How Hyperparameter Tuning Works

Hyperparameter tuning is a supervised machine learning regression problem. Given a set of input features (the hyperparameters), hyperparameter tuning optimizes a model for the metric that you choose. You can choose any metric that the algorithm you use defines. To solve a regression problem, hyperparameter tuning makes guesses about which hyperparameter combinations are likely to get the best results, and runs training jobs to test these guesses. After testing the first set of hyperparameter values, hyperparameter tuning uses regression to choose the next set of hyperparameter values to test.

Hyperparameter tuning uses an Amazon SageMaker implementation of Bayesian optimization.
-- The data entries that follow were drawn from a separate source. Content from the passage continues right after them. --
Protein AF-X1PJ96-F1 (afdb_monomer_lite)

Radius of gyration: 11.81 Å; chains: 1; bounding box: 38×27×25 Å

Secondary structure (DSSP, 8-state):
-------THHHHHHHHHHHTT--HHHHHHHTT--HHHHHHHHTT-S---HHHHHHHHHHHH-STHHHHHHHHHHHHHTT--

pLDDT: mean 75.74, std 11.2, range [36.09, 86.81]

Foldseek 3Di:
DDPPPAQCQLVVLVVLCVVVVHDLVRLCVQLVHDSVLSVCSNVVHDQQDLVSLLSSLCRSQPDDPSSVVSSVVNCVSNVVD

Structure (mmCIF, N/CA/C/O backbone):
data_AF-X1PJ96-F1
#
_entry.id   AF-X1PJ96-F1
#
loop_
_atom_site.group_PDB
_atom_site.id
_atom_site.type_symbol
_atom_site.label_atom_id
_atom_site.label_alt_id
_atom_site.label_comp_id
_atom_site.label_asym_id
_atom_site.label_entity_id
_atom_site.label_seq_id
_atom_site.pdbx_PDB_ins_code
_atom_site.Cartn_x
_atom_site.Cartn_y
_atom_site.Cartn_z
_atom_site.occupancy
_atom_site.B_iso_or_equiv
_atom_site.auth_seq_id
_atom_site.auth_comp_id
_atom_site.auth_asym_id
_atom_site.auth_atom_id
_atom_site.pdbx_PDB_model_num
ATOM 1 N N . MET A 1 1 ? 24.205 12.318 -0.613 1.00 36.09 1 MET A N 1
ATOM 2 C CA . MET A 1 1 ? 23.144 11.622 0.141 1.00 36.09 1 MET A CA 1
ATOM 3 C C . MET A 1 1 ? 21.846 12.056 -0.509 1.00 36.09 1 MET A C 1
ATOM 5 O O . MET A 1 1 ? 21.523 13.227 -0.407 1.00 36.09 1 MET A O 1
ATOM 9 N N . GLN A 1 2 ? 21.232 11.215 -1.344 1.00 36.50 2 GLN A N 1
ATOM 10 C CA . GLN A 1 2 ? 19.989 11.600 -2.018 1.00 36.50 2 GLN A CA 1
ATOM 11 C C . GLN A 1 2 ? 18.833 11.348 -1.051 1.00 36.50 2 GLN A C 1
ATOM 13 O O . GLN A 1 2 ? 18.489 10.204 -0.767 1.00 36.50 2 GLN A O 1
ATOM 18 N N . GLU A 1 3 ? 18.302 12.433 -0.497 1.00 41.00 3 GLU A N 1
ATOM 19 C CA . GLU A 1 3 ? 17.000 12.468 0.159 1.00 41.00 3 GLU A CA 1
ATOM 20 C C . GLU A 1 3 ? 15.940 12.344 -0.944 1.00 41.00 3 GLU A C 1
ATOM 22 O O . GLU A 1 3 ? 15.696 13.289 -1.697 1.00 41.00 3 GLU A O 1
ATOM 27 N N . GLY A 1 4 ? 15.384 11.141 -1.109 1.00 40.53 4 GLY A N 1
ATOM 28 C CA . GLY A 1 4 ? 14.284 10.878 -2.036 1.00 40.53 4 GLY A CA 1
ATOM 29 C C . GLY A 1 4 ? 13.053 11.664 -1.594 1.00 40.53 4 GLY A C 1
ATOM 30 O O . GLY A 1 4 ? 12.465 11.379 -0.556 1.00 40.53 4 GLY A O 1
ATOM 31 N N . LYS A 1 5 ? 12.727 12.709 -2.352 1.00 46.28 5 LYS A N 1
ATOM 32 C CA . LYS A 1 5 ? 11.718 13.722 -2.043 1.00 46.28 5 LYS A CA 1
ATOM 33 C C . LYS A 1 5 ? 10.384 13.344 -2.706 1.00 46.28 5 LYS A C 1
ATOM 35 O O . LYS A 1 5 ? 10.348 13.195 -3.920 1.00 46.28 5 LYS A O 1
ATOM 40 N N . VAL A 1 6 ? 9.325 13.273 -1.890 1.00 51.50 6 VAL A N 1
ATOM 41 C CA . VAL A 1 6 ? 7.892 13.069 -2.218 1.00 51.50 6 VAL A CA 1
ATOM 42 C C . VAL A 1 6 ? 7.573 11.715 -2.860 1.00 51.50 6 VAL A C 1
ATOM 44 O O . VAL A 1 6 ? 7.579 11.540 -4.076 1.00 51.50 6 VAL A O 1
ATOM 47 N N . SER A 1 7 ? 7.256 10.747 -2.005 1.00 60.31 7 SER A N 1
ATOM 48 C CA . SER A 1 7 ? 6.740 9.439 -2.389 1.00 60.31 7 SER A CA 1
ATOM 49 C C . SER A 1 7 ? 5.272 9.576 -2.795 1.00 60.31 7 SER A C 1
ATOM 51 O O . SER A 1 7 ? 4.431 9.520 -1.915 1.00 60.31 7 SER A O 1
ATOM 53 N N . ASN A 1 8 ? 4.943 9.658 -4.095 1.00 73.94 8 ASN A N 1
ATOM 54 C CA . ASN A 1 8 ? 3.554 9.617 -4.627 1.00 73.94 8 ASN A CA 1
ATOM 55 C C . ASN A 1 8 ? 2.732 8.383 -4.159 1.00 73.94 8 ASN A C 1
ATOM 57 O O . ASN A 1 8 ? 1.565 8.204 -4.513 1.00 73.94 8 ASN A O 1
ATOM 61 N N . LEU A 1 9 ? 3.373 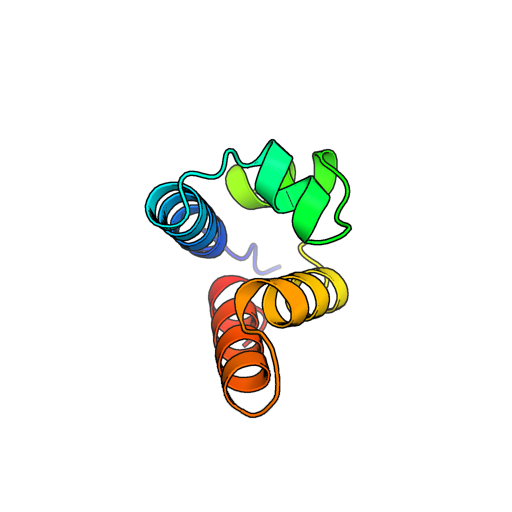7.488 -3.409 1.00 77.31 9 LEU A N 1
ATOM 62 C CA . LEU A 1 9 ? 2.788 6.408 -2.642 1.00 77.31 9 LEU A CA 1
ATOM 63 C C . LEU A 1 9 ? 1.742 6.902 -1.630 1.00 77.31 9 LEU A C 1
ATOM 65 O O . LEU A 1 9 ? 0.738 6.217 -1.444 1.00 77.31 9 LEU A O 1
ATOM 69 N N . ASP A 1 10 ? 1.951 8.066 -1.010 1.00 82.06 10 ASP A N 1
ATOM 70 C CA . ASP A 1 10 ? 1.002 8.690 -0.081 1.00 82.06 10 ASP A CA 1
ATOM 71 C C . ASP A 1 10 ? -0.346 8.966 -0.767 1.00 82.06 10 ASP A C 1
ATOM 73 O O . ASP A 1 10 ? -1.391 8.456 -0.351 1.00 82.06 10 ASP A O 1
ATOM 77 N N . PHE A 1 11 ? -0.293 9.659 -1.901 1.00 81.50 11 PHE A N 1
ATOM 78 C CA . PHE A 1 11 ? -1.427 10.033 -2.726 1.00 81.50 11 PHE A CA 1
ATOM 79 C C . PHE A 1 11 ? -2.110 8.802 -3.318 1.00 81.50 11 PHE A C 1
ATOM 81 O O . PHE A 1 11 ? -3.337 8.690 -3.287 1.00 81.50 11 PHE A O 1
ATOM 88 N N . TRP A 1 12 ? -1.326 7.839 -3.811 1.00 84.38 12 TRP A N 1
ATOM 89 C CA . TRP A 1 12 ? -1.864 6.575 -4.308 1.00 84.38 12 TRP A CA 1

When choosing the best hyperparameters for the next training job, hyperparameter tuning considers everything it knows about this problem so far. Sometimes it chooses a point that is likely to produce an incremental improvement on the best result found so far. This allows hyperparameter tuning to exploit the best known results. Other times it chooses a set of hyperparameters far removed from those it has tried. This allows it to explore the space to try to find new areas that are not well understood. The explore/exploit trade-off is common in many machine learning problems.

For more information about Bayesian optimization, see the following:


Hyperparameter tuning might not improve your model. It is an advanced tool for building machine solutions, and, as such, should be considered part of the scientific development process.

When you build complex machine learning systems like deep learning neural networks, exploring all of the possible combinations is impractical. Hyperparameter tuning can accelerate your productivity by trying many variations of a model, focusing on the most promising combinations of hyperparameter values within the ranges that you specify. To get good results, you need to choose the right ranges to explore. Because the algorithm itself is stochastic, it’s possible that the hyperparameter tuning model will fail to converge on the best answer, even if the ranges specified are correct.